# pattern for tote



## rhpoway (Feb 15, 2011)

We had so many interesting variations of this bag in our class. Have fun with the colors. Look on Utube for help with anything you do not know how to do.

16" circular needle size 10.5, need markers two colors
Must use 100% wool, (do not use superwash or wool-ese)

CO 34 stitches
Knit 34 rows (will be garter) need 17 ridges 
Work will look like a rectangle
PM(place marker) of one color and pick up 16 sts along short side,PM of second color and pick up 34, PM sec color and pick up 16 PM second color. (should have 100 stitches)

Knit it stockinette until bag is as long as you like, changing colors as many times as you like. It shrinks 1/3 after felting.

About 10 rows before you finish you must make you eyelet holes to weave the handles through.

At begin of row *K3, BO 2, K4,BO2,K3, slip marker*
**knit 7, BO2, K to last 9 before marker, BO2, K6, slM**
repeat *short side*
repeat **long side**
Next row: K around casting on 2 stitches over every 2 stitches bound off on previous row.
Leave starting marker of first color on to mark beg of project.
Knit 8 more rows
BO in I cord BO

Make 2 I cord handles.
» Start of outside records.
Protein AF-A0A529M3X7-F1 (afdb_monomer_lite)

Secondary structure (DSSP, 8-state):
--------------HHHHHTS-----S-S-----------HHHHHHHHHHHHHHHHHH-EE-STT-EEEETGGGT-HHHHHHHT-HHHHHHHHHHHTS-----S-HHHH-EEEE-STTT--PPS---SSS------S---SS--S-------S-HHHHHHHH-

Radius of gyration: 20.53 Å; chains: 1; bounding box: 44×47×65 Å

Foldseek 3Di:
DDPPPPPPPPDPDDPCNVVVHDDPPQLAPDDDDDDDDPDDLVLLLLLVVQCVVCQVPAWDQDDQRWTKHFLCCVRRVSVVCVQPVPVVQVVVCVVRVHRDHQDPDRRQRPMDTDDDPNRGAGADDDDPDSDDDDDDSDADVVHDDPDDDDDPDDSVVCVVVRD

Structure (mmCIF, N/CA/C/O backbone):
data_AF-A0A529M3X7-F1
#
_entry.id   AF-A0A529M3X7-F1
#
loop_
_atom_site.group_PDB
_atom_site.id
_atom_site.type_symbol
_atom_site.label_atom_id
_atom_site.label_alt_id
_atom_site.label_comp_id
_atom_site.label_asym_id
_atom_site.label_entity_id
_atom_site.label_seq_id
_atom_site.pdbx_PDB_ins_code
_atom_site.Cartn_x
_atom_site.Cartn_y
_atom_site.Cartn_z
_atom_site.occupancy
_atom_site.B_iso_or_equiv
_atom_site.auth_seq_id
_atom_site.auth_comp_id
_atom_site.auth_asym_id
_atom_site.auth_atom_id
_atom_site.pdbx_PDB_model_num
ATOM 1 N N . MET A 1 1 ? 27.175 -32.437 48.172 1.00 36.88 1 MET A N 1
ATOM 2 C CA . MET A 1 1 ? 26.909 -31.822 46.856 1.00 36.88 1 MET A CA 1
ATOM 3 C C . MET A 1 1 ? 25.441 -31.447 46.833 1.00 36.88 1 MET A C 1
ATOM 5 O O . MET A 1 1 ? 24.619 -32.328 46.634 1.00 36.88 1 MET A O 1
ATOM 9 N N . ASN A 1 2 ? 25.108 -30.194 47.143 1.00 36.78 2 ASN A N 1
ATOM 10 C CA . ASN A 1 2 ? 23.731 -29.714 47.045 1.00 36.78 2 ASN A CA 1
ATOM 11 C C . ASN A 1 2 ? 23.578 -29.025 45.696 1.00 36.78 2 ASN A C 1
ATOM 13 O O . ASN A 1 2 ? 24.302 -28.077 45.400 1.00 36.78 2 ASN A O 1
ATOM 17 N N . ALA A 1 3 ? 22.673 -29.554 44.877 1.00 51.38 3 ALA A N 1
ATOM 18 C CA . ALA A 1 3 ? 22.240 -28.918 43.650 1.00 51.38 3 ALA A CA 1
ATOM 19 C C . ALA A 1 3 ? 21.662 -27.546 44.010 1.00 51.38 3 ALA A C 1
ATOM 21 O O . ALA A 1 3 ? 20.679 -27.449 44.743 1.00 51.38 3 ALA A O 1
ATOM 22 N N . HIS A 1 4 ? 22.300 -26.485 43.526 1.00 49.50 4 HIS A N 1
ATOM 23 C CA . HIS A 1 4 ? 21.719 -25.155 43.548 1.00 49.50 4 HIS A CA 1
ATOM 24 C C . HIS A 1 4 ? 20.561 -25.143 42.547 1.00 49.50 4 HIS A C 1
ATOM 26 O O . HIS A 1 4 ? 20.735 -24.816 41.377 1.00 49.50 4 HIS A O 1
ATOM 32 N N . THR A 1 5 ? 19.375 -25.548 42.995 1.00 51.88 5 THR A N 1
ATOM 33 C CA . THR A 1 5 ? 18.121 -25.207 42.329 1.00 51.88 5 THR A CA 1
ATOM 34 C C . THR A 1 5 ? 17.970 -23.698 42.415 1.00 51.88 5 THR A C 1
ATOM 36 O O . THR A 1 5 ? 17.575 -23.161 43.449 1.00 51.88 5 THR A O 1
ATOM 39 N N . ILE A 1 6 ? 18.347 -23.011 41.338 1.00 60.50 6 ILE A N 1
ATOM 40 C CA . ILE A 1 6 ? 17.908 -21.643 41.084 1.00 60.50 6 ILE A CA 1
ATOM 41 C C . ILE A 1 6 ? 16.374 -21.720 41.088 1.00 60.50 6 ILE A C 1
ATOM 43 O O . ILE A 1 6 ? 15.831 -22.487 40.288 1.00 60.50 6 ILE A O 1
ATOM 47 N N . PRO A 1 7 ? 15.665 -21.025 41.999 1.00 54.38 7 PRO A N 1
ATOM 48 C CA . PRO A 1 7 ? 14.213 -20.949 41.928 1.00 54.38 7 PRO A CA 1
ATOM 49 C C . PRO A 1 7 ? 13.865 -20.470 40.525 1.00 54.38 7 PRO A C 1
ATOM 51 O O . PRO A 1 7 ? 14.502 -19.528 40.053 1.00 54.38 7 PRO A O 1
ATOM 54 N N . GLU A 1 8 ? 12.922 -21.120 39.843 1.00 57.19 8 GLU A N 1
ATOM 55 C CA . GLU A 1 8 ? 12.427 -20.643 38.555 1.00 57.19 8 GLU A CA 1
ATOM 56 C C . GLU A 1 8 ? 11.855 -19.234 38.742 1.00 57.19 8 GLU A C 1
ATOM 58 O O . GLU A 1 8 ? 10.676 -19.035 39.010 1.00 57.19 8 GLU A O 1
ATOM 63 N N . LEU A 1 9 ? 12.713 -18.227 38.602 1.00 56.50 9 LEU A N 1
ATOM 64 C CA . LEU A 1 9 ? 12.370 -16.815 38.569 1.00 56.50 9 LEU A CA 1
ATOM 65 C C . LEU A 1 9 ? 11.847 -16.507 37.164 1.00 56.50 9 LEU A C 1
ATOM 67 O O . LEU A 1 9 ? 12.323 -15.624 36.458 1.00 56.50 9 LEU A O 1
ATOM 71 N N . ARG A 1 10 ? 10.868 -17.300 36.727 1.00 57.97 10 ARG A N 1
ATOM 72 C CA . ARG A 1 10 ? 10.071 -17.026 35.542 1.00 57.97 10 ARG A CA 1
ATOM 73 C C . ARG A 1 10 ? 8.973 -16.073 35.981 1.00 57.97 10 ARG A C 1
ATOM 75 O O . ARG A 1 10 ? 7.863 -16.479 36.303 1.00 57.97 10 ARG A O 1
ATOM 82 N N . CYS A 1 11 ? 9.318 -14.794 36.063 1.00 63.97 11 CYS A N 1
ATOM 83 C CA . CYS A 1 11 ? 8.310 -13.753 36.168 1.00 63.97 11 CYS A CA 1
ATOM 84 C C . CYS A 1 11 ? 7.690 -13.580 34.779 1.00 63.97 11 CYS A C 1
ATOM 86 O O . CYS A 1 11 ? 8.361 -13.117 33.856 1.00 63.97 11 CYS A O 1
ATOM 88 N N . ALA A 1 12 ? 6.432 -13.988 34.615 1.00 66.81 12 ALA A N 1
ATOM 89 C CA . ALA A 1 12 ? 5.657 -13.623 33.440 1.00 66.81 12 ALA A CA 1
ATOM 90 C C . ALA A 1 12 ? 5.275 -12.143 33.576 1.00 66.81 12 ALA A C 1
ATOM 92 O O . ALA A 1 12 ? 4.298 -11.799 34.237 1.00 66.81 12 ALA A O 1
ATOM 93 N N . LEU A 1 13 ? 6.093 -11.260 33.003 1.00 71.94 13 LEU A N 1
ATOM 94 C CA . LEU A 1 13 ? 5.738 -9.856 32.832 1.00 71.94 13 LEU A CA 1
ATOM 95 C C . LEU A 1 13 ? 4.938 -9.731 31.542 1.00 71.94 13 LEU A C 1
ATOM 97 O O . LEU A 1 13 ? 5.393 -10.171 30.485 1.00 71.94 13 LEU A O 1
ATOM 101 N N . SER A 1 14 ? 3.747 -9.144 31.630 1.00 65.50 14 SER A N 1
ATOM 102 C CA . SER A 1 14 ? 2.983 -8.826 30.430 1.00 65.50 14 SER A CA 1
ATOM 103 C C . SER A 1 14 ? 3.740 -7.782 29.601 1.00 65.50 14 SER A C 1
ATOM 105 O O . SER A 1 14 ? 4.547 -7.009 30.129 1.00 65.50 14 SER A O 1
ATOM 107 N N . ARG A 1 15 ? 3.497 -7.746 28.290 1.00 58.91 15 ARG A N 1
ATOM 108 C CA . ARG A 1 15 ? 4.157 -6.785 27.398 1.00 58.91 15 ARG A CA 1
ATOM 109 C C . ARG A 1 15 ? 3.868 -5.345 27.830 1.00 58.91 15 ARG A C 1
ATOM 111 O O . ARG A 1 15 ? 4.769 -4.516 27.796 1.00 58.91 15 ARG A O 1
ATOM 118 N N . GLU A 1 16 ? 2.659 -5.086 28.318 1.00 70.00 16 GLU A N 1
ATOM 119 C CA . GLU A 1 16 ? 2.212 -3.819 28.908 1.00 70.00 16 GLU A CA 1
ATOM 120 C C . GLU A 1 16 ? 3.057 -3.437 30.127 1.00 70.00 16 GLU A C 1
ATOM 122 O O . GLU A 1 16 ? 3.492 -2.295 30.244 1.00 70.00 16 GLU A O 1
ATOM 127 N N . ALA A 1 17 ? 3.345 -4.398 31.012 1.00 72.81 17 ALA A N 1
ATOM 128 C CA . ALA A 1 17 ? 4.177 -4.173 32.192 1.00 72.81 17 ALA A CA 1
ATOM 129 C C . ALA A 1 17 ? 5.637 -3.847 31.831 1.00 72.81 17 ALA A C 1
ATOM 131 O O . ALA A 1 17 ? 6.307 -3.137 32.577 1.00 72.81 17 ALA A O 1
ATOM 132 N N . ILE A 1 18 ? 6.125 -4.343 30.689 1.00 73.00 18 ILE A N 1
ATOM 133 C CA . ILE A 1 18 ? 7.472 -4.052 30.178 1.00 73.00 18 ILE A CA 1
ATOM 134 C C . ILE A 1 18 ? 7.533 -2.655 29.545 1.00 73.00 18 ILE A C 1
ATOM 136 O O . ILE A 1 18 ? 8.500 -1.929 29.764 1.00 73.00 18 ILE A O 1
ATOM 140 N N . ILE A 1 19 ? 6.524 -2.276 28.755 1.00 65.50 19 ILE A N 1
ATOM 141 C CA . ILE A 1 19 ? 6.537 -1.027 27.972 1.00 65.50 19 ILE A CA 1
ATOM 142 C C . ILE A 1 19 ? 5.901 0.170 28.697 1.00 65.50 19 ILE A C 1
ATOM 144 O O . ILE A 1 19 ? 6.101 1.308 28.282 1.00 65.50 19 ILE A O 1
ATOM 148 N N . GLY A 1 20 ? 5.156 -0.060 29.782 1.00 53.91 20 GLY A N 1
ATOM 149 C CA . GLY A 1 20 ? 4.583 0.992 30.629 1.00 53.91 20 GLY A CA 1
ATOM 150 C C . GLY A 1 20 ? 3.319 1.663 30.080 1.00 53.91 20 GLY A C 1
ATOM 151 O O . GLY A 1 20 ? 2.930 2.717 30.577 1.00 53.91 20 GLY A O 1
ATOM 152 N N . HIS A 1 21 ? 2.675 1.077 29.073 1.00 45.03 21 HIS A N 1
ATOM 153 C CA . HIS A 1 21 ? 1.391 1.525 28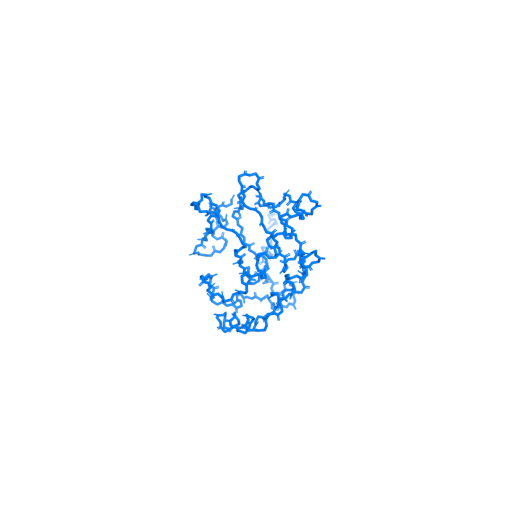.533 1.00 45.03 21 HIS A CA 1
ATOM 154 C C . HIS A 1 21 ? 0.590 0.328 28.008 1.00 45.03 21 HIS A C 1
ATOM 156 O O . HIS A 1 21 ? 1.163 -0.731 27.740 1.00 45.03 21 HIS A O 1
ATOM 162 N N . GLU A 1 22 ? -0.730 0.487 27.853 1.00 49.66 22 GLU A N 1
ATOM 163 C CA . GLU A 1 22 ? -1.544 -0.513 27.156 1.00 49.66 22 GLU A CA 1
ATOM 164 C C . GLU A 1 22 ? -0.927 -0.766 25.774 1.00 49.66 22 GLU A C 1
ATOM 166 O O . GLU A 1 22 ? -0.629 0.167 25.017 1.00 49.66 22 GLU A O 1
ATOM 171 N N . THR A 1 23 ? -0.659 -2.032 25.456 1.00 50.84 23 THR A N 1
ATOM 172 C CA . THR A 1 23 ? -0.420 -2.404 24.067 1.00 50.84 23 THR A CA 1
ATOM 173 C C . THR A 1 23 ? -1.743 -2.162 23.341 1.00 50.84 23 THR A C 1
ATOM 175 O O . THR A 1 23 ? -2.813 -2.409 23.892 1.00 50.84 23 THR A O 1
ATOM 178 N N . ALA A 1 24 ? -1.717 -1.604 22.134 1.00 49.81 24 ALA A N 1
ATOM 179 C CA . ALA A 1 24 ? -2.943 -1.477 21.358 1.00 49.81 24 ALA A CA 1
ATOM 180 C C . ALA A 1 24 ? -3.309 -2.872 20.832 1.00 49.81 24 ALA A C 1
ATOM 182 O O . ALA A 1 24 ? -2.851 -3.296 19.772 1.00 49.81 24 ALA A O 1
ATOM 183 N N . TRP A 1 25 ? -4.079 -3.613 21.627 1.00 54.34 25 TRP A N 1
ATOM 184 C CA . TRP A 1 25 ? -4.734 -4.847 21.218 1.00 54.34 25 TRP A CA 1
ATOM 185 C C . TRP A 1 25 ? -5.686 -4.510 20.071 1.00 54.34 25 TRP A C 1
ATOM 187 O O . TRP A 1 25 ? -6.469 -3.573 20.191 1.00 54.34 25 TRP A O 1
ATOM 197 N N . LYS A 1 26 ? -5.575 -5.252 18.962 1.00 60.25 26 LYS A N 1
ATOM 198 C CA . LYS A 1 26 ? -6.549 -5.370 17.865 1.00 60.25 26 LYS A CA 1
ATOM 199 C C . LYS A 1 26 ? -7.622 -4.262 17.852 1.00 60.25 26 LYS A C 1
ATOM 201 O O . LYS A 1 26 ? -8.694 -4.414 18.430 1.00 60.25 26 LYS A O 1
ATOM 206 N N . VAL A 1 27 ? -7.328 -3.155 17.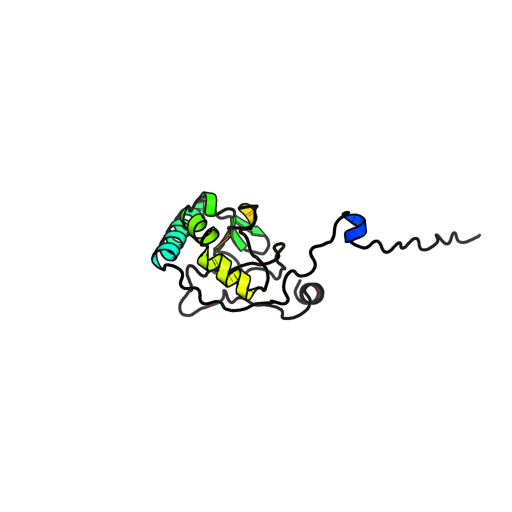165 1.00 63.19 27 VAL A N 1
ATOM 207 C CA . VAL A 1 27 ? -8.202 -1.962 17.113 1.00 63.19 27 VAL A CA 1
ATOM 208 C C . VAL A 1 27 ? -9.530 -2.198 16.380 1.00 63.19 27 VAL A C 1
ATOM 210 O O . VAL A 1 27 ? -10.431 -1.369 16.464 1.00 63.19 27 VAL A O 1
ATOM 213 N N . SER A 1 28 ? -9.660 -3.321 15.665 1.00 68.94 28 SER A N 1
ATOM 214 C CA . SER A 1 28 ? -10.892 -3.750 15.008 1.00 68.94 28 SER A CA 1
ATOM 215 C C . SER A 1 28 ? -10.958 -5.273 14.866 1.00 68.94 28 SER A C 1
ATOM 217 O O . SER A 1 28 ? -9.945 -5.947 14.687 1.00 68.94 28 SER A O 1
ATOM 219 N N . GLY A 1 29 ? -12.174 -5.827 14.900 1.00 67.25 29 GLY A N 1
ATOM 220 C CA . GLY A 1 29 ? -12.461 -7.213 14.507 1.00 67.25 29 GLY A CA 1
ATOM 221 C C . GLY A 1 29 ? -12.217 -7.494 13.019 1.00 67.25 29 GLY A C 1
ATOM 222 O O . GLY A 1 29 ? -12.175 -8.658 12.623 1.00 67.25 29 GLY A O 1
ATOM 223 N N . PHE A 1 30 ? -12.076 -6.437 12.219 1.00 71.19 30 PHE A N 1
ATOM 224 C CA . PHE A 1 30 ? -11.925 -6.478 10.775 1.00 71.19 30 PHE A CA 1
ATOM 225 C C . PHE A 1 30 ? -10.610 -7.157 10.364 1.00 71.19 30 PHE A C 1
ATOM 227 O O . PHE A 1 30 ? -9.539 -6.756 10.809 1.00 71.19 30 PHE A O 1
ATOM 234 N N . GLY A 1 31 ? -10.706 -8.202 9.537 1.00 79.94 31 GLY A N 1
ATOM 235 C CA . GLY A 1 31 ? -9.546 -8.905 8.977 1.00 79.94 31 GLY A CA 1
ATOM 236 C C . GLY A 1 31 ? -9.176 -8.359 7.601 1.00 79.94 31 GLY A C 1
ATOM 237 O O . GLY A 1 31 ? -8.156 -7.705 7.433 1.00 79.94 31 GLY A O 1
ATOM 238 N N . VAL A 1 32 ? -10.044 -8.588 6.616 1.00 86.62 32 VAL A N 1
ATOM 239 C CA . VAL A 1 32 ? -9.902 -8.061 5.255 1.00 86.62 32 VAL A CA 1
ATOM 240 C C . VAL A 1 32 ? -11.282 -7.823 4.652 1.00 86.62 32 VAL A C 1
ATOM 242 O O . VAL A 1 32 ? -12.210 -8.597 4.888 1.00 86.62 32 VAL A O 1
ATOM 245 N N . ALA A 1 33 ? -11.414 -6.789 3.826 1.00 86.50 33 ALA A N 1
ATOM 246 C CA . ALA A 1 33 ? -12.503 -6.712 2.864 1.00 86.50 33 ALA A CA 1
ATOM 247 C C . ALA A 1 33 ? -12.027 -6.072 1.565 1.00 86.50 33 ALA A C 1
ATOM 249 O O . ALA A 1 33 ? -11.153 -5.205 1.557 1.00 86.50 33 ALA A O 1
ATOM 250 N N . GLN A 1 34 ? -12.664 -6.464 0.464 1.00 87.31 34 GLN A N 1
ATOM 251 C CA . GLN A 1 34 ? -12.579 -5.700 -0.767 1.00 87.31 34 GLN A CA 1
ATOM 252 C C . GLN A 1 34 ? -13.496 -4.484 -0.648 1.00 87.31 34 GLN A C 1
ATOM 254 O O . GLN A 1 34 ? -14.710 -4.619 -0.489 1.00 87.31 34 GLN A O 1
ATOM 259 N N . TYR A 1 35 ? -12.917 -3.296 -0.768 1.00 84.56 35 TYR A N 1
ATOM 260 C CA . TYR A 1 35 ? -13.651 -2.045 -0.686 1.00 84.56 35 TYR A CA 1
ATOM 261 C C . TYR A 1 35 ? -13.650 -1.340 -2.041 1.00 84.56 35 TYR A C 1
ATOM 263 O O . TYR A 1 35 ? -12.603 -1.043 -2.612 1.00 84.56 35 TYR A O 1
ATOM 271 N N . ARG A 1 36 ? -14.846 -1.077 -2.578 1.00 82.75 36 ARG A N 1
ATOM 272 C CA . ARG A 1 36 ? -15.015 -0.279 -3.796 1.00 82.75 36 ARG A CA 1
ATOM 273 C C . ARG A 1 36 ? -15.191 1.178 -3.410 1.00 82.75 36 ARG A C 1
ATOM 275 O O . ARG A 1 36 ? -16.307 1.634 -3.169 1.00 82.75 36 ARG A O 1
ATOM 282 N N . HIS A 1 37 ? -14.084 1.898 -3.358 1.00 80.50 37 HIS A N 1
ATOM 283 C CA . HIS A 1 37 ? -14.118 3.345 -3.260 1.00 80.50 37 HIS A CA 1
ATOM 284 C C . HIS A 1 37 ? -14.237 3.964 -4.656 1.00 80.50 37 HIS A C 1
ATOM 286 O O . HIS A 1 37 ? -13.665 3.462 -5.623 1.00 80.50 37 HIS A O 1
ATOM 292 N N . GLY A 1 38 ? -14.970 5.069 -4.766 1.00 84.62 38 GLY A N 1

Felt bag and I cord. Put cord thru holes and make a knot at each end of the cord to keep it from pulling thru.


----------



## RED2nd (Nov 5, 2011)

Sounds easy and fun!


----------



## Grandma Laurie (Feb 2, 2011)

Do you have a picture of how it looks?


----------



## jmai5421 (May 6, 2011)

I printed the pattern, but would it be possible to post a picture of the bag to see how it looks. The pattern sounds interesting.


----------



## Linday (Jan 22, 2012)

This sound like a really good first felting project. My mind goes awry at the possible colour combinations.


----------



## eggplantlady (Apr 10, 2011)

Could you post a picture?


----------



## audreypam (Sep 27, 2011)

looks great can,t wait ti try it, do you have a picture

audreypam


----------



## MimiPat (Aug 5, 2011)

I'd love to see a picture, also, if possible.


----------



## flginny (Feb 6, 2011)

MimiPat said:


> I'd love to see a picture, also, if possible.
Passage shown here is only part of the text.